The final stylistic decision lay in how to show the differences between our system when induced and not induced. I opted for a side-by-side splitscreen in the interest of keeping the animation time-efficient, and to allow direct comparison of the two as they're occurring, rather than sequentially, which relies on the viewer remembering the events of the previous sequence. Furthermore, because most elements remain the same, showing them sequentially would be repetitive.
Composition
Our team has experience in both Luxology Modo and Autodesk Maya. In my experience, Modo tends to make things look nicer with default settings, and has some really great real-time preview rendering options, but Maya has many tools built in for more advanced effects, and the mMaya toolkit provides a lot of features for importing pdb files (the standard for protein structures) and adjusting various parameters for modeling their backbone and surface.As for developing the actual animation, the first step was to make a timeline.
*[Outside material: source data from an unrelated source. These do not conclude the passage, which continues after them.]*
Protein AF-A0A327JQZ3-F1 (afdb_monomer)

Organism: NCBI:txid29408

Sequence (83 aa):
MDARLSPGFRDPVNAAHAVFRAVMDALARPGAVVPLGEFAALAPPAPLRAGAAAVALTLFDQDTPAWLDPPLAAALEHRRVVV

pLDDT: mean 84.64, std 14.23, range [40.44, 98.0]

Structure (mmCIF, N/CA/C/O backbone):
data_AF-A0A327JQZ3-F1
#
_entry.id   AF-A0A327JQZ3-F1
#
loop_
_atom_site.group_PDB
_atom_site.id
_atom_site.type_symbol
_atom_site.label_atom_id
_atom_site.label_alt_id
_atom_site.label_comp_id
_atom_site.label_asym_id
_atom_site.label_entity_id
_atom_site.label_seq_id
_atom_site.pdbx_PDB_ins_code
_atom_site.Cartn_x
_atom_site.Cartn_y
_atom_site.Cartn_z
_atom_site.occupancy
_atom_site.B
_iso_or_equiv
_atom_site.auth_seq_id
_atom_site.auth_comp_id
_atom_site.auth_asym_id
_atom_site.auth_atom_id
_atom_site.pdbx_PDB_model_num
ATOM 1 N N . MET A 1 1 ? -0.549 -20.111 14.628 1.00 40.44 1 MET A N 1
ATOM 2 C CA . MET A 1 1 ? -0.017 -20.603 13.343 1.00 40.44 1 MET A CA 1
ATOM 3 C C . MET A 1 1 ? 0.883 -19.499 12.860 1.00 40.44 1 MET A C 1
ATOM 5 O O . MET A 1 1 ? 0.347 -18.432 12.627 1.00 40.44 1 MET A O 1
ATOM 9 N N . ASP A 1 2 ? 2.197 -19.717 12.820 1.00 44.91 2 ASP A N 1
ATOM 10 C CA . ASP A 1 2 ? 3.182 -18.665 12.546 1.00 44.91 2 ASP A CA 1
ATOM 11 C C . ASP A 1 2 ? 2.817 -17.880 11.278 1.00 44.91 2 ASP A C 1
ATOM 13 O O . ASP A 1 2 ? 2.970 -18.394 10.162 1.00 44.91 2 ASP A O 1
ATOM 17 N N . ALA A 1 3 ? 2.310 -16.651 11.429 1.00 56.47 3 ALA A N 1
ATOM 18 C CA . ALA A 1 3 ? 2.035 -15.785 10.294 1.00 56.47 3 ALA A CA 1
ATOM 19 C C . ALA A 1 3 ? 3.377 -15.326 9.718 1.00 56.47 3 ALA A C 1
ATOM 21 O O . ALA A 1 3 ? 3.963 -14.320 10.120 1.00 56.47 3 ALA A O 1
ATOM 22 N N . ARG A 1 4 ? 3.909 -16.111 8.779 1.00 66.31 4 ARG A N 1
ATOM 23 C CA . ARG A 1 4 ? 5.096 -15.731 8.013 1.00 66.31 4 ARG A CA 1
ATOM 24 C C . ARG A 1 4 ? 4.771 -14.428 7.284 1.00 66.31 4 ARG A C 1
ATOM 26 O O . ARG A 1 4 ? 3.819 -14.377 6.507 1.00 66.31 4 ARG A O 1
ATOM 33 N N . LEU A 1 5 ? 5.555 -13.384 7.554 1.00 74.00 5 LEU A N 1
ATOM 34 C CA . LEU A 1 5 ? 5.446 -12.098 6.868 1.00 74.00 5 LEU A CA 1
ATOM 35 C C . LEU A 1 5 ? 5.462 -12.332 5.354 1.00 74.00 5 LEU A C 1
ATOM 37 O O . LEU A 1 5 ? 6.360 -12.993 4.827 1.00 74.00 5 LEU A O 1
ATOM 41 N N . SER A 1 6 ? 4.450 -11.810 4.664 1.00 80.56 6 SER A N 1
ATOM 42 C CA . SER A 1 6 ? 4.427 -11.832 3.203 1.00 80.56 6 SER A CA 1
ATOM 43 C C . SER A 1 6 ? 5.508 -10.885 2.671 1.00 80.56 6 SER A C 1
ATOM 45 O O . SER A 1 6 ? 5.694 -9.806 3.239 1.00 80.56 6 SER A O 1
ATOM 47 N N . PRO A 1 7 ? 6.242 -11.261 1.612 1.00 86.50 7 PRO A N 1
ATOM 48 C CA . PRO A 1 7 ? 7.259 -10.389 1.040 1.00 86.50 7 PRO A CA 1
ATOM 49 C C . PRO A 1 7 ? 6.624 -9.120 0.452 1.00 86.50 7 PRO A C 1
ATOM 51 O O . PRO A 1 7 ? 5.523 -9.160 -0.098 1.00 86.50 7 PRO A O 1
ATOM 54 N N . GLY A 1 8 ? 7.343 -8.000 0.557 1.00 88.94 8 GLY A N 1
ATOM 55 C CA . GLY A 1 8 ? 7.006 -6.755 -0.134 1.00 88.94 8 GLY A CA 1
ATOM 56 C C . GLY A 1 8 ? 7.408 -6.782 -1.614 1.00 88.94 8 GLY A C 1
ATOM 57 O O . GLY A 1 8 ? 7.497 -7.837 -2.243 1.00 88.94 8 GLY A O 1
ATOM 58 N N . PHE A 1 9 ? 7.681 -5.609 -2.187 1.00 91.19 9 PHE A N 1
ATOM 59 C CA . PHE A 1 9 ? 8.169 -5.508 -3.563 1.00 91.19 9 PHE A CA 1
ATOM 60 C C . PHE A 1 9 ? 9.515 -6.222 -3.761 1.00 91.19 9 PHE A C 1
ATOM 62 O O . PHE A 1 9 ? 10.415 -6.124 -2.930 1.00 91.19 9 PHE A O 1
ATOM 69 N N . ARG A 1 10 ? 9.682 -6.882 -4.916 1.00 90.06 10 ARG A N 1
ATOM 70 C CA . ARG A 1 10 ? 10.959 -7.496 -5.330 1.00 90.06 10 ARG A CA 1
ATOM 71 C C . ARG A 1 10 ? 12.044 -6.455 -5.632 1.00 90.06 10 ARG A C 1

We are using the animation to go along with the presentation of the Mtr pathway, so it was important to have timings that allow for easy real-time narration. I went over the presentation with Dylan Webster, recording timings for each of the steps, and converted those to frames.
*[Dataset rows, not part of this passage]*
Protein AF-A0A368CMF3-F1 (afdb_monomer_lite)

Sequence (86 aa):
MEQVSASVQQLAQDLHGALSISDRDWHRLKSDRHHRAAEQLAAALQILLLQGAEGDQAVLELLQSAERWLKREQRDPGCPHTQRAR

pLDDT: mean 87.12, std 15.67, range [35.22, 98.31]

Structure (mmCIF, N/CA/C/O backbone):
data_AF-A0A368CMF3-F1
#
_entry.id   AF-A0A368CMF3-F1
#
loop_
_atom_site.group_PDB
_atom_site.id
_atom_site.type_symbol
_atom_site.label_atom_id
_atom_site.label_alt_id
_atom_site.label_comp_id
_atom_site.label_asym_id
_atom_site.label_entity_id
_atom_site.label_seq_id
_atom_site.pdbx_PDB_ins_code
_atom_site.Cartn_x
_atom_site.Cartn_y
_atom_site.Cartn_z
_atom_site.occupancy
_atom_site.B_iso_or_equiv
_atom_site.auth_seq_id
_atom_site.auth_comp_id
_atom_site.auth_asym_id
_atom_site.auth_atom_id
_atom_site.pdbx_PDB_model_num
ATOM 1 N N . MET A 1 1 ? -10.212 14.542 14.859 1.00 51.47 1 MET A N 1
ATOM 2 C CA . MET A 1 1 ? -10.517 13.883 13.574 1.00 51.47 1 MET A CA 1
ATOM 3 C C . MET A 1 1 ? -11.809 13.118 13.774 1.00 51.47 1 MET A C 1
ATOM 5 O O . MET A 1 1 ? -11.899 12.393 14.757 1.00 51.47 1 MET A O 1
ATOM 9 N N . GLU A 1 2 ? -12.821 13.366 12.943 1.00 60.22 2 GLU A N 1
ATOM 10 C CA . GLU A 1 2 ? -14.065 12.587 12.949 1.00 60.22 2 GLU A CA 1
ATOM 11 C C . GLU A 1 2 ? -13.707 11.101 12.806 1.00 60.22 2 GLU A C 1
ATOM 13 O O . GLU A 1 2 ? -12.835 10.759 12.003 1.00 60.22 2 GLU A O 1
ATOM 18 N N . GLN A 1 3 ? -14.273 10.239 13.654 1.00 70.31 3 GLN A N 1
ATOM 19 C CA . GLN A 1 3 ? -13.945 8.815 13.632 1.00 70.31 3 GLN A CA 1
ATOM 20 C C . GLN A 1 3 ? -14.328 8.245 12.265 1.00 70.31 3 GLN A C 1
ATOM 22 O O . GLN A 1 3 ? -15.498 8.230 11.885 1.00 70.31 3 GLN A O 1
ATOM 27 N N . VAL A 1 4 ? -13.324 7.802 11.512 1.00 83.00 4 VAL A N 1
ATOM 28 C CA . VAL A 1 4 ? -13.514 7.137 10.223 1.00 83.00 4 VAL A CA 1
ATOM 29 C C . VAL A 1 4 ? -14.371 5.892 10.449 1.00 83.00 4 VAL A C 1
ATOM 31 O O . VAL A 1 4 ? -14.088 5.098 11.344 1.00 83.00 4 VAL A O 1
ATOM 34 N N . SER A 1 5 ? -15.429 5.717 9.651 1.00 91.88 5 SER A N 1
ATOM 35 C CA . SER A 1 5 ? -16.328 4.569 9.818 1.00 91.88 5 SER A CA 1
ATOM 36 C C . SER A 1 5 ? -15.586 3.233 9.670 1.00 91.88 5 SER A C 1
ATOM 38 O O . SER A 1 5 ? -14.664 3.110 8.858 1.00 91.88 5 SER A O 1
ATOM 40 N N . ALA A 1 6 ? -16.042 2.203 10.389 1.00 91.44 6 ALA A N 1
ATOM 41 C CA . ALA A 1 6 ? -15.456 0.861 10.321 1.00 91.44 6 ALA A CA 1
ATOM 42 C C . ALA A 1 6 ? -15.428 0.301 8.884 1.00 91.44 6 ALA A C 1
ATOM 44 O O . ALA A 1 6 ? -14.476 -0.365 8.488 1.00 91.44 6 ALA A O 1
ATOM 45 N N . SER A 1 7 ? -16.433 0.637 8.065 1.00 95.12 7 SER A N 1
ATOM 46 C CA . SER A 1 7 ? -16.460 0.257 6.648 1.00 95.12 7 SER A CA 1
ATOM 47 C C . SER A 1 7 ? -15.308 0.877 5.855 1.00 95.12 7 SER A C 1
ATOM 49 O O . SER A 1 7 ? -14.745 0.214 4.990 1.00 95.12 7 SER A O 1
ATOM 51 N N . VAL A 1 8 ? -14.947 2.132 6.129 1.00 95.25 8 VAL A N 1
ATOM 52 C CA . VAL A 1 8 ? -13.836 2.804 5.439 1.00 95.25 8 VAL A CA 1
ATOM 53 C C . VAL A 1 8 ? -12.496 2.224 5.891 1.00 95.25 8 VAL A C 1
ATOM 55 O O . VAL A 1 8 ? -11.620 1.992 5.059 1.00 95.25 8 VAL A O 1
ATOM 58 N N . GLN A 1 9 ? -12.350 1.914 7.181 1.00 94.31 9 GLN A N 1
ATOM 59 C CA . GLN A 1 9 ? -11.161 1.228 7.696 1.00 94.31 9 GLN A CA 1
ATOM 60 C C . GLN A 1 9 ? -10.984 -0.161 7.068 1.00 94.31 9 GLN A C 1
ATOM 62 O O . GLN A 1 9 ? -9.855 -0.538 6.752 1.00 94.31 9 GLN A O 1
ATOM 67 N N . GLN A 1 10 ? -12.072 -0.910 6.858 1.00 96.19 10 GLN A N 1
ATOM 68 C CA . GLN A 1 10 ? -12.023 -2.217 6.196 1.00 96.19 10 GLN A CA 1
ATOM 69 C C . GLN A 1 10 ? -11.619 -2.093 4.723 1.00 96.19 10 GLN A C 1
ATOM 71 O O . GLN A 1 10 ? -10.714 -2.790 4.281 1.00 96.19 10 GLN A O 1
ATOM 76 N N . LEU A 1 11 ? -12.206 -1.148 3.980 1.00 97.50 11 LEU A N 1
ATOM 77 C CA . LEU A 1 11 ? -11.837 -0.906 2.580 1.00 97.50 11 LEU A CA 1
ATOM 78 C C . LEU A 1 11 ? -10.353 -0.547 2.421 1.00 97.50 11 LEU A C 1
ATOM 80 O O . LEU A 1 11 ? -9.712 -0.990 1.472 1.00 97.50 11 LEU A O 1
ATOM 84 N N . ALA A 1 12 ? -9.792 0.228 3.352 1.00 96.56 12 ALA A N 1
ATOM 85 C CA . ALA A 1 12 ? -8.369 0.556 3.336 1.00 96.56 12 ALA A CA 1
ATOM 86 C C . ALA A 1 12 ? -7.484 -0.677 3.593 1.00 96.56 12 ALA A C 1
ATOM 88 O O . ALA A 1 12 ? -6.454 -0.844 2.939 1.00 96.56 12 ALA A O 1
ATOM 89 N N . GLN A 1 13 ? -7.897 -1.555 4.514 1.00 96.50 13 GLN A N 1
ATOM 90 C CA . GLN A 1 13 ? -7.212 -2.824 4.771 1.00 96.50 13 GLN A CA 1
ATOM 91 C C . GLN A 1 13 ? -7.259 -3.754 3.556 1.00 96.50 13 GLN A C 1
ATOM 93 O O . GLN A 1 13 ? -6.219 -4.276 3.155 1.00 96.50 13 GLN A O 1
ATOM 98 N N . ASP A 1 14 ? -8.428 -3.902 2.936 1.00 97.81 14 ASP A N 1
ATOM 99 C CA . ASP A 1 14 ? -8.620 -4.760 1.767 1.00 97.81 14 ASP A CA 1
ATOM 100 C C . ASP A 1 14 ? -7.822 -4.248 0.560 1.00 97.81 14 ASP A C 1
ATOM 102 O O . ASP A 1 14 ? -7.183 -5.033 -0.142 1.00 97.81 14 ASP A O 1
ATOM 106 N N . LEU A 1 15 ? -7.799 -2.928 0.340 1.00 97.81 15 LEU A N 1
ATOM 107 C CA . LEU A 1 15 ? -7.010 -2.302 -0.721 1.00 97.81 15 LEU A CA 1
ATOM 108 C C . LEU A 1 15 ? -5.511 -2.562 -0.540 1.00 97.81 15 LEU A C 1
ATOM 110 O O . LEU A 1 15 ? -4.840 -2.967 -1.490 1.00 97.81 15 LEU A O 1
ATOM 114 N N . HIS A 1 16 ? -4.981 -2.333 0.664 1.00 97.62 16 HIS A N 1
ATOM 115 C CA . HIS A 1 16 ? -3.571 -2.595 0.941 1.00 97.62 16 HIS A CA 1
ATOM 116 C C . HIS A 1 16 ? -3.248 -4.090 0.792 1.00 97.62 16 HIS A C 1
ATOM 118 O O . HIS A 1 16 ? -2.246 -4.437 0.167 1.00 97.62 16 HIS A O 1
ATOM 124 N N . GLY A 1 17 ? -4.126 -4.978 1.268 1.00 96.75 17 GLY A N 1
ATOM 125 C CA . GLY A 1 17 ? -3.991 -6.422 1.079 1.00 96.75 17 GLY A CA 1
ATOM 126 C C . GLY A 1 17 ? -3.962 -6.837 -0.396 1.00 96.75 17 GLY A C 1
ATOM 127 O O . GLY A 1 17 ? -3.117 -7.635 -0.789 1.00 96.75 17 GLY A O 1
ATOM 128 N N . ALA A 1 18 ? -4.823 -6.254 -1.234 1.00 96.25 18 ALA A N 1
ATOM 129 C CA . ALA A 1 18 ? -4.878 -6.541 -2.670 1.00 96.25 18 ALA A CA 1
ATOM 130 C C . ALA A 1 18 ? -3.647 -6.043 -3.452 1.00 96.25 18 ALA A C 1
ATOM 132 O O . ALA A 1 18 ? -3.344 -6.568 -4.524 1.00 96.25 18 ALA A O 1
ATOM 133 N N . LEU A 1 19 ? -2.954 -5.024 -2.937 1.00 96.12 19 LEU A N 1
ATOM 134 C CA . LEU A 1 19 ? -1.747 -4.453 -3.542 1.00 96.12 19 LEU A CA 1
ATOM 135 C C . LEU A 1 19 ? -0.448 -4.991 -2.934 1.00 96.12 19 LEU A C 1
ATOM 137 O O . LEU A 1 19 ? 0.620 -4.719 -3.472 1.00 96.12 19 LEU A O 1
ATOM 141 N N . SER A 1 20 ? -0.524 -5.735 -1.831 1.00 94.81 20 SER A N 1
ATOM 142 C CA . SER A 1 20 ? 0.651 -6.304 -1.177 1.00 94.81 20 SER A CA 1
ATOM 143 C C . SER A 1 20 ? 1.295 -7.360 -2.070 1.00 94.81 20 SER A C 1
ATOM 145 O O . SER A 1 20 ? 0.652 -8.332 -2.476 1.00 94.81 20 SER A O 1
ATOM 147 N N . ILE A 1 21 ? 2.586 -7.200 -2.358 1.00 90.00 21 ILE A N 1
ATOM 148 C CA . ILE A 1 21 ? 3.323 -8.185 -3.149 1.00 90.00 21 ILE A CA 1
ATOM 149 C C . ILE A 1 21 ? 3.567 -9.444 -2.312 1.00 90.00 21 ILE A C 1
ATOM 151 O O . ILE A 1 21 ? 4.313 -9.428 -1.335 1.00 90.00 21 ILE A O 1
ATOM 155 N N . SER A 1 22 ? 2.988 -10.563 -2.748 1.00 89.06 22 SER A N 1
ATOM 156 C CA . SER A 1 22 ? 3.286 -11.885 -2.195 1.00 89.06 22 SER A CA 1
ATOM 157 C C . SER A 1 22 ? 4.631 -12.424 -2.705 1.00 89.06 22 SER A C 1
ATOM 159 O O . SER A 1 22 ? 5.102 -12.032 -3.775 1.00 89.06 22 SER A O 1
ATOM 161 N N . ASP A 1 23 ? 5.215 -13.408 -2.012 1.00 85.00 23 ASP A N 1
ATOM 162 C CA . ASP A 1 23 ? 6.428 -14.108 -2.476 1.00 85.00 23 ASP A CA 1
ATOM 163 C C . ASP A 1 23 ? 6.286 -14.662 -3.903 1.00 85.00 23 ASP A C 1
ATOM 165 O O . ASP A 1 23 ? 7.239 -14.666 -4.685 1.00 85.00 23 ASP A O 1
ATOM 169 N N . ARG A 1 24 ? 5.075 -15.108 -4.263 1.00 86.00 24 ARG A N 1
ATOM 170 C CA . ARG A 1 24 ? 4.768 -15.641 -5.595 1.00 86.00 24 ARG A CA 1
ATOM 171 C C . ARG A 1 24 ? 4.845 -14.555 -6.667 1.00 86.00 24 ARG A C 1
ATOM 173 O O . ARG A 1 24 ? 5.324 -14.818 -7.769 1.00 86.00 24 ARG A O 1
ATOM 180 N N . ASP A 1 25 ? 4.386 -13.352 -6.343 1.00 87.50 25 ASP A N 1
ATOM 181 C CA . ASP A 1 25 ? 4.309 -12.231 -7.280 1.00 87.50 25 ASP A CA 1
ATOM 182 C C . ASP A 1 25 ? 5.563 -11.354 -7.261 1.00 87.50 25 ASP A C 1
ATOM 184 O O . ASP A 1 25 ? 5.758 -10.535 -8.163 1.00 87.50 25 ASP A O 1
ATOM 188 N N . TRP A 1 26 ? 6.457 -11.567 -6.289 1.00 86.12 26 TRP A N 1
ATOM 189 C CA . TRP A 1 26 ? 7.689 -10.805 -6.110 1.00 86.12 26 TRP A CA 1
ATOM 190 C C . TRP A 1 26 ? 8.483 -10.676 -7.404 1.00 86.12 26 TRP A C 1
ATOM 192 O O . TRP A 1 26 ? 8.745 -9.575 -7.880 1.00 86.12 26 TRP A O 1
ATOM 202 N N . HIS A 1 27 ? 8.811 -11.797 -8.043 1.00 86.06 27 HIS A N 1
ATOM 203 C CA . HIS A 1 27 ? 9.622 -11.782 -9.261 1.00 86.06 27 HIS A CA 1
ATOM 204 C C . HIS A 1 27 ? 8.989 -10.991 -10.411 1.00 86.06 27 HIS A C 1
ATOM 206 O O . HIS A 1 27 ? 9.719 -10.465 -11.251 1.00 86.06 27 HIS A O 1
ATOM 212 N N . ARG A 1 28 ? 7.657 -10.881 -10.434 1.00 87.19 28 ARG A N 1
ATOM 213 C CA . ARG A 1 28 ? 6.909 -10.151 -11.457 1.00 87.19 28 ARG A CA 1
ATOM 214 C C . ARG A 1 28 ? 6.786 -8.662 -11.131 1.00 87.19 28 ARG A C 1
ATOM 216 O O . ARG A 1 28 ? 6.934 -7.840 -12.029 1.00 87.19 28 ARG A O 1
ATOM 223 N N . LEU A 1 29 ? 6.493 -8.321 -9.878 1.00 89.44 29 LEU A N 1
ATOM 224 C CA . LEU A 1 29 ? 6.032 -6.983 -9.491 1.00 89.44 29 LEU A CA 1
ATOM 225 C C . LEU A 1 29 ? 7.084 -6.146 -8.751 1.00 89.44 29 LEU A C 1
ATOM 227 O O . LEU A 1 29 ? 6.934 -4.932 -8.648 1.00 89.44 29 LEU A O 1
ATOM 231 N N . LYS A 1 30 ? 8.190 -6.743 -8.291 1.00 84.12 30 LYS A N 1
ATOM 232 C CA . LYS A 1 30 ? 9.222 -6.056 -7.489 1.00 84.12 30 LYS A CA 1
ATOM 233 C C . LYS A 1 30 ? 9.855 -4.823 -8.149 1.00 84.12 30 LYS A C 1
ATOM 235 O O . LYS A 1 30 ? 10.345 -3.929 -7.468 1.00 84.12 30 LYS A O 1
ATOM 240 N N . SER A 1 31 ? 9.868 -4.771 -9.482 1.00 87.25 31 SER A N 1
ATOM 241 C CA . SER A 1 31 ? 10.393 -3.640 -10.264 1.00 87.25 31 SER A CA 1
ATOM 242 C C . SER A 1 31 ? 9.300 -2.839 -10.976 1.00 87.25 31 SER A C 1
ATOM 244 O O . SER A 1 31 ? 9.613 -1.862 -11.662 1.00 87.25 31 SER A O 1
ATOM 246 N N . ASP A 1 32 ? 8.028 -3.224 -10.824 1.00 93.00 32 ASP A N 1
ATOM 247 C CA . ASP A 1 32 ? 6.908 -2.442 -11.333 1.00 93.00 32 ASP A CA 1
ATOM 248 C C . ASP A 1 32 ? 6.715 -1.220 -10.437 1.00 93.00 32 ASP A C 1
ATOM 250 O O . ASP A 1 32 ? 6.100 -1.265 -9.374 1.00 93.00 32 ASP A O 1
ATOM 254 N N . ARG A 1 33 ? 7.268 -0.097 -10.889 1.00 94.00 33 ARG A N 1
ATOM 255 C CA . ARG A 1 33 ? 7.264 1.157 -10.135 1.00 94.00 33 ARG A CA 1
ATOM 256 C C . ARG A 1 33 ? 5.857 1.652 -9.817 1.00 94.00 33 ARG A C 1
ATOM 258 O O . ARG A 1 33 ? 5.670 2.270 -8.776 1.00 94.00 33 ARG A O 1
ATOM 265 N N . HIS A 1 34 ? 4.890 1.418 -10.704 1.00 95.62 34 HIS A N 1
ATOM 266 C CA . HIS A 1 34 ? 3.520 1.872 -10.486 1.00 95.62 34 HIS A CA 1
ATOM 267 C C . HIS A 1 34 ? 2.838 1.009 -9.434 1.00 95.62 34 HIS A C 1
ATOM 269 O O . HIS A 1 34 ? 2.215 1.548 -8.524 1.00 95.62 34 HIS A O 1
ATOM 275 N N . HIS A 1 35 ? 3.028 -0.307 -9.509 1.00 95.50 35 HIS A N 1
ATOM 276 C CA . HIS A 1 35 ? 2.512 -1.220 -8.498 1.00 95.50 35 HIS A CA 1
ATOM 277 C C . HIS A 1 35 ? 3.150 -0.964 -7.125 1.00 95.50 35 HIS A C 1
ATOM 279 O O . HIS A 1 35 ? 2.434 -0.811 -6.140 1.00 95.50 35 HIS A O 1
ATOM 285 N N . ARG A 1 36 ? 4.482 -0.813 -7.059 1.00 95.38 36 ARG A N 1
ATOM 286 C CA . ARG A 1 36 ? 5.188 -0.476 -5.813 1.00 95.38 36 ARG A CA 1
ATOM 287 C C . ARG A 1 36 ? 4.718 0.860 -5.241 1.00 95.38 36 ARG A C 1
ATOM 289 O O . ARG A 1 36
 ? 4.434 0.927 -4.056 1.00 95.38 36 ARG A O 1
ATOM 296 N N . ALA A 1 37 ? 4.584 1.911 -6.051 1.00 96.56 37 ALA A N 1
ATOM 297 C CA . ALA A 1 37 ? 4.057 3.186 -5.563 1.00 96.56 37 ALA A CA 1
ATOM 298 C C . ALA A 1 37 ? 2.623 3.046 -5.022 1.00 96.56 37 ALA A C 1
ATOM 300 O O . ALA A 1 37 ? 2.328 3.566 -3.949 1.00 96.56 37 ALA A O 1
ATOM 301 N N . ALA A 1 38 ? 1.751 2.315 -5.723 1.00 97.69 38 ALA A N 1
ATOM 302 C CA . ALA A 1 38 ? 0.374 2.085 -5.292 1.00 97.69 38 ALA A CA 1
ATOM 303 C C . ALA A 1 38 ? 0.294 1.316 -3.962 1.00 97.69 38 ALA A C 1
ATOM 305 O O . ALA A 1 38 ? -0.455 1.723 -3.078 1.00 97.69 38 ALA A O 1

After the timeline was set, I built models for the cell, the electrode, and imported models for intermediate electron carriers from PyMOL. Then, I made curves on which to animate the various elements, and cameras to follow each one. The scene camera moves between these cameras, switching off at their common points. Finally, I added polishing touches, such as dynamically randomized offsets (giving the appearance of brownian motion), rippling of the cell membranes, addition of bump maps, and and instancing of lipid models along the membrane surface.